*** Block opens ***
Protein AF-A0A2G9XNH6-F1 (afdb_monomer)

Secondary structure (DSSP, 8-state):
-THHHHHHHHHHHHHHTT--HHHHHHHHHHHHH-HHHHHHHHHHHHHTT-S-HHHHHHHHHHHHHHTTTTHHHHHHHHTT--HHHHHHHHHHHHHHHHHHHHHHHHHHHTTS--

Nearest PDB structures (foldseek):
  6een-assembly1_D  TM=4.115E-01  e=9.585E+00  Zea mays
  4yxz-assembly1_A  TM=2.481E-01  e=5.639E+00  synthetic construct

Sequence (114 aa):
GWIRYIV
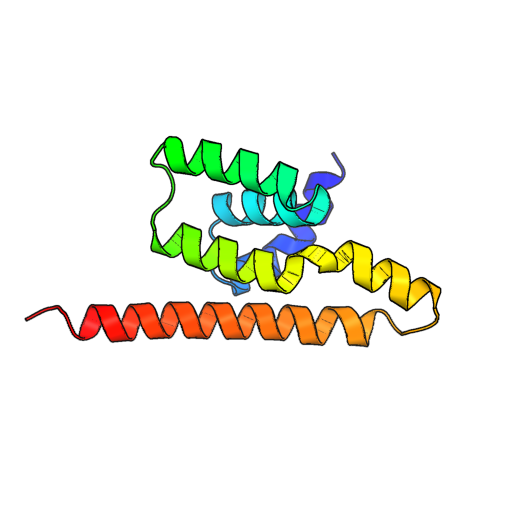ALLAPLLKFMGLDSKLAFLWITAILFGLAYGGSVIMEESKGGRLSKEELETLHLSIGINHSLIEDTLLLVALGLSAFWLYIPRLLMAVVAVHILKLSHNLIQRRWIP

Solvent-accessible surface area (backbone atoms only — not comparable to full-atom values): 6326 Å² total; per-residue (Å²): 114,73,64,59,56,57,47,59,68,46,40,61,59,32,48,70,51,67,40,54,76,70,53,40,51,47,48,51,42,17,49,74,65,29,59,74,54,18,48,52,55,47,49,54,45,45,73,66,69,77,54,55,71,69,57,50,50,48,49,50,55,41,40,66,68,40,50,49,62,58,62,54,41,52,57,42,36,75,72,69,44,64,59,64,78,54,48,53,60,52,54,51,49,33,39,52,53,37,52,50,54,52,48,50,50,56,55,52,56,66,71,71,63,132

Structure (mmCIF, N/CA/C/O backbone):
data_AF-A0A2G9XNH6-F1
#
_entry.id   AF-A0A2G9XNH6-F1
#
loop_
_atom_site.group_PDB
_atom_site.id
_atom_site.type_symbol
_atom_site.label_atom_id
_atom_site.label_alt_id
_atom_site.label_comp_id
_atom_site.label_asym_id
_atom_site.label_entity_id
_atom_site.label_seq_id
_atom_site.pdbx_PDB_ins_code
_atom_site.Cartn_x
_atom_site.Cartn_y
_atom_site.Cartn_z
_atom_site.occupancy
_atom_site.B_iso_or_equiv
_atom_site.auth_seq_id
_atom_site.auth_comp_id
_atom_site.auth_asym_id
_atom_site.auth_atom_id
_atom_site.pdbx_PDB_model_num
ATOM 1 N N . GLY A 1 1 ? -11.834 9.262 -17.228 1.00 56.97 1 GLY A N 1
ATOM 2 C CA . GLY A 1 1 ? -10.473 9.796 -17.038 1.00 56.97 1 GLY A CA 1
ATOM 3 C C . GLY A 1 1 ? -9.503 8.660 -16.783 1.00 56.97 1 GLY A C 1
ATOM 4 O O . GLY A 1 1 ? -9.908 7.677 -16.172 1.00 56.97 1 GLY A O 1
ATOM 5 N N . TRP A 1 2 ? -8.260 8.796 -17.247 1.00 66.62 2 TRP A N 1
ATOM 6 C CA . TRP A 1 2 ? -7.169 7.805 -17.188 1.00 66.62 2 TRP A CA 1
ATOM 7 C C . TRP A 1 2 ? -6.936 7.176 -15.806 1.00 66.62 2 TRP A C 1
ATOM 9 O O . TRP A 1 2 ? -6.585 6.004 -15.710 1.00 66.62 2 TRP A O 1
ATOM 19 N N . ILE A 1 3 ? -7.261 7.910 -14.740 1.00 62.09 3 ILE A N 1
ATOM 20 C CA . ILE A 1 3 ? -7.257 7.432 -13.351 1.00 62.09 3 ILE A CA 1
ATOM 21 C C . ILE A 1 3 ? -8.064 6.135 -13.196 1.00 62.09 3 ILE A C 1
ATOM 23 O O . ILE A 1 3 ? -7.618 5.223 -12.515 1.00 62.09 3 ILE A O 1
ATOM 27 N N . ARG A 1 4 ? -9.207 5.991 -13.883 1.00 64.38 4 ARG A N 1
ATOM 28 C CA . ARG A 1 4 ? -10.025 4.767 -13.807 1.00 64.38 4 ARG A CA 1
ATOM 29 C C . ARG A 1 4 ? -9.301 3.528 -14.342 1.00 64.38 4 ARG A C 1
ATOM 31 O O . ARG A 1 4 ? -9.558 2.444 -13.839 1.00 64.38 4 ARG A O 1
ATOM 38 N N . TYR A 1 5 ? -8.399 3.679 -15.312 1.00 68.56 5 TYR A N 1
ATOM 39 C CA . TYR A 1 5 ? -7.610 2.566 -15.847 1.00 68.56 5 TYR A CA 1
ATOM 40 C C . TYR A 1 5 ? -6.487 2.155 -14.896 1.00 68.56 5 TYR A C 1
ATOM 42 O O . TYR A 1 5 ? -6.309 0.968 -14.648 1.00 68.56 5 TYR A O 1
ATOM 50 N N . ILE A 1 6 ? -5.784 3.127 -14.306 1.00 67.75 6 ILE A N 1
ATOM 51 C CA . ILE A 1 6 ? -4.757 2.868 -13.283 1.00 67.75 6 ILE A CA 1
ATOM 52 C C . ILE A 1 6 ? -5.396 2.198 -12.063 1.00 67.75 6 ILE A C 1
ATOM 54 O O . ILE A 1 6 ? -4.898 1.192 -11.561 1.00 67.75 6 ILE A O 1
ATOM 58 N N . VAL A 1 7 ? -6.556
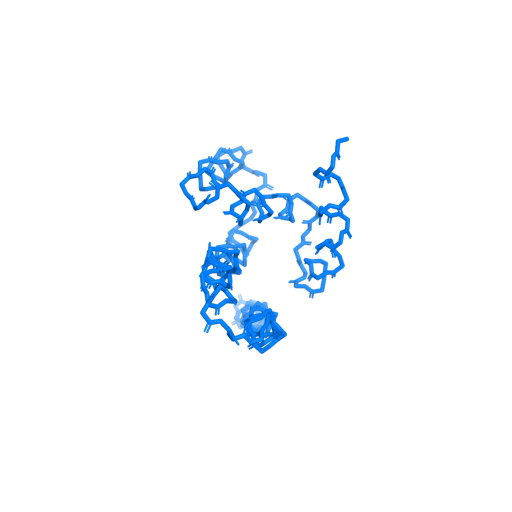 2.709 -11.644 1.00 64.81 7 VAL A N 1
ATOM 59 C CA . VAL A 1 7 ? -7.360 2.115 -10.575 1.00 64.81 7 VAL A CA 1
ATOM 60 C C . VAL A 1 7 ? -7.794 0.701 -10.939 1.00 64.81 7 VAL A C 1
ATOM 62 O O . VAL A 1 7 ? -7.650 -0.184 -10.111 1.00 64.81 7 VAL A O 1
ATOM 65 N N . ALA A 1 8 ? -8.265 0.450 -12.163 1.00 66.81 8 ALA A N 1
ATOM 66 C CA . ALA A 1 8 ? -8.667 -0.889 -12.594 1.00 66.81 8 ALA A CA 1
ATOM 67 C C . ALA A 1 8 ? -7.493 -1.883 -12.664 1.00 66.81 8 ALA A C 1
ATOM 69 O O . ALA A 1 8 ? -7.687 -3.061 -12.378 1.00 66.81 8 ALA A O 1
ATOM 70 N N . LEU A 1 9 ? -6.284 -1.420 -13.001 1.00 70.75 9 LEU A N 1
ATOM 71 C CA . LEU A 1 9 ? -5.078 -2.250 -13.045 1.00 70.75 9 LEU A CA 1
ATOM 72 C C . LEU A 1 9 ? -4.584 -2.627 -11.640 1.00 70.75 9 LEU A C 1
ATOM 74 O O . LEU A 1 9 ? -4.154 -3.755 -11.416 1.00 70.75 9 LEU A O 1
*** Block closes ***
*** Block opens ***
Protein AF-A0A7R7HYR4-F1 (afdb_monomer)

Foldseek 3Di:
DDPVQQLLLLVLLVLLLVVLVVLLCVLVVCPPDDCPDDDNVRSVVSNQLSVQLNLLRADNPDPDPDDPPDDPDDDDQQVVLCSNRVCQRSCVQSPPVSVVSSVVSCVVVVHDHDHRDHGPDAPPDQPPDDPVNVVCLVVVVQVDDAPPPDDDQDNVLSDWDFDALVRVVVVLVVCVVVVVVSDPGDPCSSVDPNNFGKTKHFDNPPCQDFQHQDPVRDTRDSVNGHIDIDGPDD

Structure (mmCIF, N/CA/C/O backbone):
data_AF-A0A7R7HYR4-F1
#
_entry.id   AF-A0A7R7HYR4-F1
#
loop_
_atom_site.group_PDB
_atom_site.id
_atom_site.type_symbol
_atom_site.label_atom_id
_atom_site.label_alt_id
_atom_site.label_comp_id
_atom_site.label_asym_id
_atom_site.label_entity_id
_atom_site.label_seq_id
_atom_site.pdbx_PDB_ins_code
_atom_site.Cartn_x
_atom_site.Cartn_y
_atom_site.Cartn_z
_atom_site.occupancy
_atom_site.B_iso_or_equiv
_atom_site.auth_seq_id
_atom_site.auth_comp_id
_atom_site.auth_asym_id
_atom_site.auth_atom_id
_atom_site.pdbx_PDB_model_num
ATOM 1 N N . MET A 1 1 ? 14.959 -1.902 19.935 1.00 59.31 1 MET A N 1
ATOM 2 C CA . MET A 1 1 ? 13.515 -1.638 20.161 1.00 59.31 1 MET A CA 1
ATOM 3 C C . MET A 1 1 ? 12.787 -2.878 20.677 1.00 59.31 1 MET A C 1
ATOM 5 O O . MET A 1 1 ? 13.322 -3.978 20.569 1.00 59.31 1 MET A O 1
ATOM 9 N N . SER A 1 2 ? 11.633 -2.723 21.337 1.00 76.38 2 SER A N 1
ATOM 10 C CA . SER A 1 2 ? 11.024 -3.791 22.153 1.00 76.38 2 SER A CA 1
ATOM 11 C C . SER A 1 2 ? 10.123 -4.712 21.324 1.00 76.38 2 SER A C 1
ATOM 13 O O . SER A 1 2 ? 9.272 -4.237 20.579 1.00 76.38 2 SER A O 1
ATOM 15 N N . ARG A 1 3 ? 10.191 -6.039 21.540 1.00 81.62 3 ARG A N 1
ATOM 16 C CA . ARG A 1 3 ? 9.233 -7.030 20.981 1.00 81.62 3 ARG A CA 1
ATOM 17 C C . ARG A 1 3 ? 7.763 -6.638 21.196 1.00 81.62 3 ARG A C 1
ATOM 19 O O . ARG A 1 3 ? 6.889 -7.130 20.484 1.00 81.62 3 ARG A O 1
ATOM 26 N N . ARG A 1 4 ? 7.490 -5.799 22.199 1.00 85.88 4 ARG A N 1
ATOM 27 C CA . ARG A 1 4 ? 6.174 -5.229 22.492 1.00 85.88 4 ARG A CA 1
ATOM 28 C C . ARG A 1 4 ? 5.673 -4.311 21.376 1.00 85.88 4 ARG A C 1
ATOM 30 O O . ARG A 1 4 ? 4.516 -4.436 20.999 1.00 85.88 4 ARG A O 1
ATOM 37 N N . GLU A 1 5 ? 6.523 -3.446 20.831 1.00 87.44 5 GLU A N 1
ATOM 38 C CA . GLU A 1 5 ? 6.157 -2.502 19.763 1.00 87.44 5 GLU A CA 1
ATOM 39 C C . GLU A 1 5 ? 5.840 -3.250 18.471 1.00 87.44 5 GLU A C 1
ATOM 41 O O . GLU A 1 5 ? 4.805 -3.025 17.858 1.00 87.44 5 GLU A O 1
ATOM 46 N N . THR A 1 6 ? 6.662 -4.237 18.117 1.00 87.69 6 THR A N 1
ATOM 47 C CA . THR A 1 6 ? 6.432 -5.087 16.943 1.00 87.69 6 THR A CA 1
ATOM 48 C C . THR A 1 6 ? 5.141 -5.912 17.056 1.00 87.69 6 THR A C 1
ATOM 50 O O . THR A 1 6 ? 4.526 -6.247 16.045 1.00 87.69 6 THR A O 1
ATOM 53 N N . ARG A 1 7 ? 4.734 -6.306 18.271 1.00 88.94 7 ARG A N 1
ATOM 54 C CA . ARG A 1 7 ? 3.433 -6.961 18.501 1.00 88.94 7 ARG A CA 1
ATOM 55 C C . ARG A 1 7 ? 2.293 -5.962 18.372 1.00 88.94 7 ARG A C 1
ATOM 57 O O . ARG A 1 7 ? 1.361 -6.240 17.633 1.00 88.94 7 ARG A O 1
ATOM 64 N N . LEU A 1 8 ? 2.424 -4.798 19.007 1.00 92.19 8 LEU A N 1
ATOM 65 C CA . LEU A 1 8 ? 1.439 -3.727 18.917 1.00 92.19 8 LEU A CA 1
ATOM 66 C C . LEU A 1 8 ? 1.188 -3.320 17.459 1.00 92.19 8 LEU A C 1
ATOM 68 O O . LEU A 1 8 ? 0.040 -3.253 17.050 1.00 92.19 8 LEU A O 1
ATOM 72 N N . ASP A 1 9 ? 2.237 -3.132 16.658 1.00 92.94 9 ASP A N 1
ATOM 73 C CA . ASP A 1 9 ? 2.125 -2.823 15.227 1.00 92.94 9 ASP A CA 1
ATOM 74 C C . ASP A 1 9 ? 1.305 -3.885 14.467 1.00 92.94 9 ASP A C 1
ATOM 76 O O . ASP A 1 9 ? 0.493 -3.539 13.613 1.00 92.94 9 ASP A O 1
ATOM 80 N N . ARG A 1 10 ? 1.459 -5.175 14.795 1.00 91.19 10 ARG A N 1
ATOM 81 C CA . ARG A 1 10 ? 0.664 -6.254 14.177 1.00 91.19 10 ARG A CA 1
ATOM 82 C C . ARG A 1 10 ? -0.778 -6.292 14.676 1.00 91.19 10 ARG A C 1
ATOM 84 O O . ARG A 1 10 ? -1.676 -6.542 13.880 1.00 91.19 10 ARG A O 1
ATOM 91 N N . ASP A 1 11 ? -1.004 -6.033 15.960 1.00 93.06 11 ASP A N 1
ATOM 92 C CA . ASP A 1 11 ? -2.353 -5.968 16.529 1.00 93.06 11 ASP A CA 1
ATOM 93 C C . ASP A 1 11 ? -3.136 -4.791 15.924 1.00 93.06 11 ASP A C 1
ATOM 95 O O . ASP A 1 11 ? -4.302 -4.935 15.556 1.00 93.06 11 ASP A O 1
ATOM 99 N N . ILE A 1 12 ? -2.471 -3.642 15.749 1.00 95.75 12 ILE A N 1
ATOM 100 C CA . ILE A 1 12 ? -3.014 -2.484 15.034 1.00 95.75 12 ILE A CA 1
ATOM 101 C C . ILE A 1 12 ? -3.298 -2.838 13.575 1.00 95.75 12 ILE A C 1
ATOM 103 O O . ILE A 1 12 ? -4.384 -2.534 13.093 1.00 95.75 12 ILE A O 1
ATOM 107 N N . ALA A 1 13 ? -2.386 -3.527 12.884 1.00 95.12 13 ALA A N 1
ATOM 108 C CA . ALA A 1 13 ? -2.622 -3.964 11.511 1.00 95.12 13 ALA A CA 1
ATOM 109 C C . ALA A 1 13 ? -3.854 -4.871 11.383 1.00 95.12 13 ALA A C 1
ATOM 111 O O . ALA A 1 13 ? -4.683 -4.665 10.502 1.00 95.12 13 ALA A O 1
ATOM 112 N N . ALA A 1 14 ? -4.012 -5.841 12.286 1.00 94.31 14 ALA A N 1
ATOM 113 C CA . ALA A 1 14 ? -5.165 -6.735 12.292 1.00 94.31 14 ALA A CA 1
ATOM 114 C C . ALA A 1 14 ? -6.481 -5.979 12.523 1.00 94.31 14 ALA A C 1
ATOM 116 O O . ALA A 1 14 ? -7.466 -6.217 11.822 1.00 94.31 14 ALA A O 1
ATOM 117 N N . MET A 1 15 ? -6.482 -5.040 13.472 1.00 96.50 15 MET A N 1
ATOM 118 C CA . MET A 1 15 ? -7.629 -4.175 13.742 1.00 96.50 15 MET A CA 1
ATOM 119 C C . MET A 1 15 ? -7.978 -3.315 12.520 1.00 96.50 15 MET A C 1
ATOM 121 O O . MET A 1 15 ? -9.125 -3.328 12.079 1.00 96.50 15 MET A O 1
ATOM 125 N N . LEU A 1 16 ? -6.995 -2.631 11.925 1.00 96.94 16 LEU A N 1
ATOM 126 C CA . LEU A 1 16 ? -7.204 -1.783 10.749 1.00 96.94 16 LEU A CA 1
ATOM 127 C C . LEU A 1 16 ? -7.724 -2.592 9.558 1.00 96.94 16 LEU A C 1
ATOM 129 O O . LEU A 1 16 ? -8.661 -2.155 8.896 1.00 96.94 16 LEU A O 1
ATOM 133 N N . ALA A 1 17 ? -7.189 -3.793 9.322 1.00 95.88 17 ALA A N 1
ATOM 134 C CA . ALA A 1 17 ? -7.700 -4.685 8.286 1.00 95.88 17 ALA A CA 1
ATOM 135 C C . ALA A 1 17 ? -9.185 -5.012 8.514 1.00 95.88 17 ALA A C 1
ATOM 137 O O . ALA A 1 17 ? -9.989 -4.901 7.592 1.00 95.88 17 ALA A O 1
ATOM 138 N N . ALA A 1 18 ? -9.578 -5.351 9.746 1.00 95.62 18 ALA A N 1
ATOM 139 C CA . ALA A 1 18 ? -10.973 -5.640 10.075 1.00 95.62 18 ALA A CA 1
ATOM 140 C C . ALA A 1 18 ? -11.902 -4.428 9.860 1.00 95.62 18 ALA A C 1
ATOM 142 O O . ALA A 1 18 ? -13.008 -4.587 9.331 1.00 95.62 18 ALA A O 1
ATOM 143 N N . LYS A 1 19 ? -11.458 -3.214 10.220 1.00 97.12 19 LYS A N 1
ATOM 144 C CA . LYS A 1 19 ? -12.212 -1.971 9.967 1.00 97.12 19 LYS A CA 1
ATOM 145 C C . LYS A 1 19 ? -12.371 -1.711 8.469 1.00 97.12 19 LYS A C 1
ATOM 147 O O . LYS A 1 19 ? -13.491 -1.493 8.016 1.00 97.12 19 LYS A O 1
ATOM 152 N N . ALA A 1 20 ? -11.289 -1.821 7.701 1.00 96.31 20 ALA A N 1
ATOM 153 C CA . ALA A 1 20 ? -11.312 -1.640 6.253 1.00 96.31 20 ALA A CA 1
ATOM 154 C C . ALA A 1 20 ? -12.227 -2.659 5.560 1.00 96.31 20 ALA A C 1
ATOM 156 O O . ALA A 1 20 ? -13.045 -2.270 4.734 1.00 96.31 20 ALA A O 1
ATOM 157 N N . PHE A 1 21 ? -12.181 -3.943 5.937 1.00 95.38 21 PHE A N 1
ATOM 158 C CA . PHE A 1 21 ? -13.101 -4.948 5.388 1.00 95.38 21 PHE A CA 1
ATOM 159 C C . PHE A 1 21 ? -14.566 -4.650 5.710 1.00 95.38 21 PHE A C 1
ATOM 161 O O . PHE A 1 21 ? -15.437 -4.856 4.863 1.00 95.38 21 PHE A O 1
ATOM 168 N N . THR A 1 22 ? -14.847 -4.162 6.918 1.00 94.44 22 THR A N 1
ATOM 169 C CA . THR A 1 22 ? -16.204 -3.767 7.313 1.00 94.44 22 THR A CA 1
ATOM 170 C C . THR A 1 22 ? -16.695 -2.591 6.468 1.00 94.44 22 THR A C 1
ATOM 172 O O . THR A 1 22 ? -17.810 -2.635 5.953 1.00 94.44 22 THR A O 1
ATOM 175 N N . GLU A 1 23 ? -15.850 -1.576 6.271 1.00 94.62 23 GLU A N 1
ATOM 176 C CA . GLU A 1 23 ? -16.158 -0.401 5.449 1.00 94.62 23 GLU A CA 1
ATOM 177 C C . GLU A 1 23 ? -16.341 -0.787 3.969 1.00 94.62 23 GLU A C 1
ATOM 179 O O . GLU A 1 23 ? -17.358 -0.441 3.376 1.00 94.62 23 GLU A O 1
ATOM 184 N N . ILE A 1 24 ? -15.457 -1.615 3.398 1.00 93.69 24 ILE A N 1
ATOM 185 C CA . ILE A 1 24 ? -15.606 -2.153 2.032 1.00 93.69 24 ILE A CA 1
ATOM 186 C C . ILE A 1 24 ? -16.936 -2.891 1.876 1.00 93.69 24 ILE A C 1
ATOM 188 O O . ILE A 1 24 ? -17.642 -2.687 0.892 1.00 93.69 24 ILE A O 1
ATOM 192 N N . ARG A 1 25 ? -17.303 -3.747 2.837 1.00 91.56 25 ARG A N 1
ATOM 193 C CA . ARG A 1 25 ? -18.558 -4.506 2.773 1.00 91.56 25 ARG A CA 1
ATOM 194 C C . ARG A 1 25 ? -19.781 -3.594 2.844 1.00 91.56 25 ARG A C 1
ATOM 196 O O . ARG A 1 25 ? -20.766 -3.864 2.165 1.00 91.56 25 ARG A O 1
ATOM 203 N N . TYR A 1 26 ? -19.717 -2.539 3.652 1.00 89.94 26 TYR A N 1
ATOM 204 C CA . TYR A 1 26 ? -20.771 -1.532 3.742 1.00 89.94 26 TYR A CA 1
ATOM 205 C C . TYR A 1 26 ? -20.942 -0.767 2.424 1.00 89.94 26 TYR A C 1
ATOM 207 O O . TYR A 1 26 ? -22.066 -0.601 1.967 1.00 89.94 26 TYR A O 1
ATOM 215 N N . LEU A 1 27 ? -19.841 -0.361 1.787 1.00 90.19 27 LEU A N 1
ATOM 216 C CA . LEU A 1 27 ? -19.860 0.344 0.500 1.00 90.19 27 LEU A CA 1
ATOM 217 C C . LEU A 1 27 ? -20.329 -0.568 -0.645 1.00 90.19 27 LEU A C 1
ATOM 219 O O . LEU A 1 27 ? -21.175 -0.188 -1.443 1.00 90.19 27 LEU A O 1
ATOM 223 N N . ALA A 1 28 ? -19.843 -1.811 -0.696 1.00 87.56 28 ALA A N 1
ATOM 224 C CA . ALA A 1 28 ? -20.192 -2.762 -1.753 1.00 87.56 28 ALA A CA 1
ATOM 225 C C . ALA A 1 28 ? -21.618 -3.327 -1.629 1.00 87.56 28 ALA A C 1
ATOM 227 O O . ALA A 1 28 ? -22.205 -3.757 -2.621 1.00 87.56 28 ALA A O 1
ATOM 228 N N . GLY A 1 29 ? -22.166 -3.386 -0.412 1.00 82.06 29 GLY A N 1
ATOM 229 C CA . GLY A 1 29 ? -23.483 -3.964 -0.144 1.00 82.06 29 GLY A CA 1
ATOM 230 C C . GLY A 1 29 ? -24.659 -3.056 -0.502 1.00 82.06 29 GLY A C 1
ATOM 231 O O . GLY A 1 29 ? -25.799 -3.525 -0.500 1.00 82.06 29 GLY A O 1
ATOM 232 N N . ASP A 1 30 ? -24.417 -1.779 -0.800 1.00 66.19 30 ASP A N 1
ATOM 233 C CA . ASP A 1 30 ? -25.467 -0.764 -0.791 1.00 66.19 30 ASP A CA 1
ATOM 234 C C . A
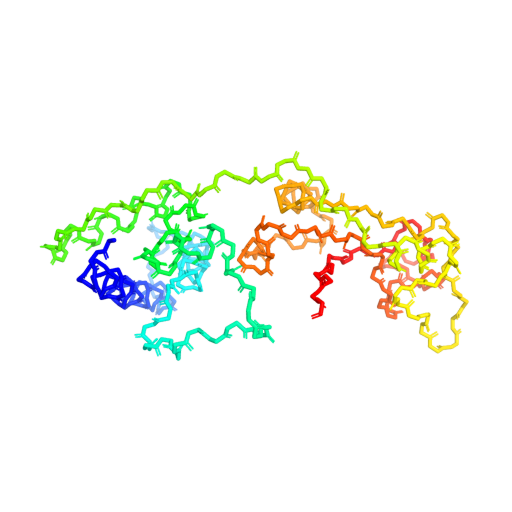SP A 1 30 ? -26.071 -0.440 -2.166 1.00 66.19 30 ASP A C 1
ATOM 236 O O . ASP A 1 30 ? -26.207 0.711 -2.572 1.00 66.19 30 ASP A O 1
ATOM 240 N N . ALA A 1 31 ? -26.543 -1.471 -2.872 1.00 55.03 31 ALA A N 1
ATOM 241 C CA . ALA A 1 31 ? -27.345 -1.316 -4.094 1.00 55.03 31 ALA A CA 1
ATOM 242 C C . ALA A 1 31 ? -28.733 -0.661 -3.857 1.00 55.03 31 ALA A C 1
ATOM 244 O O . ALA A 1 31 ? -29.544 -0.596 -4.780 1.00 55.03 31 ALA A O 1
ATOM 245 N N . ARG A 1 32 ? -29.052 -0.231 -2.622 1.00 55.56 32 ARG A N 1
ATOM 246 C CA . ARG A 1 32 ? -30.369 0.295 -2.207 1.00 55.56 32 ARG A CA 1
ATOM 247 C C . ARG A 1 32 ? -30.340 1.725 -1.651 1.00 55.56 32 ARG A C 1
*** Block closes ***
PROBLEM STATEMENT:
Look above for the line with "ATOM 54 C CA" and the line with "ATOM 64 N N". Write out those two lines and all the lines between them, exactly, and no others.

ANSWER SPACE:
ATOM 54 C CA . ARG A 1 7 ? 3.433 -6.961 18.501 1.00 88.94 7 ARG A CA 1
ATOM 55 C C . ARG A 1 7 ? 2.293 -5.962 18.372 1.00 88.94 7 ARG A C 1
ATOM 57 O O . ARG A 1 7 ? 1.361 -6.240 17.633 1.00 88.94 7 ARG A O 1
ATOM 64 N N . LEU A 1 8 ? 2.424 -4.798 19.007 1.00 92.19 8 LEU A N 1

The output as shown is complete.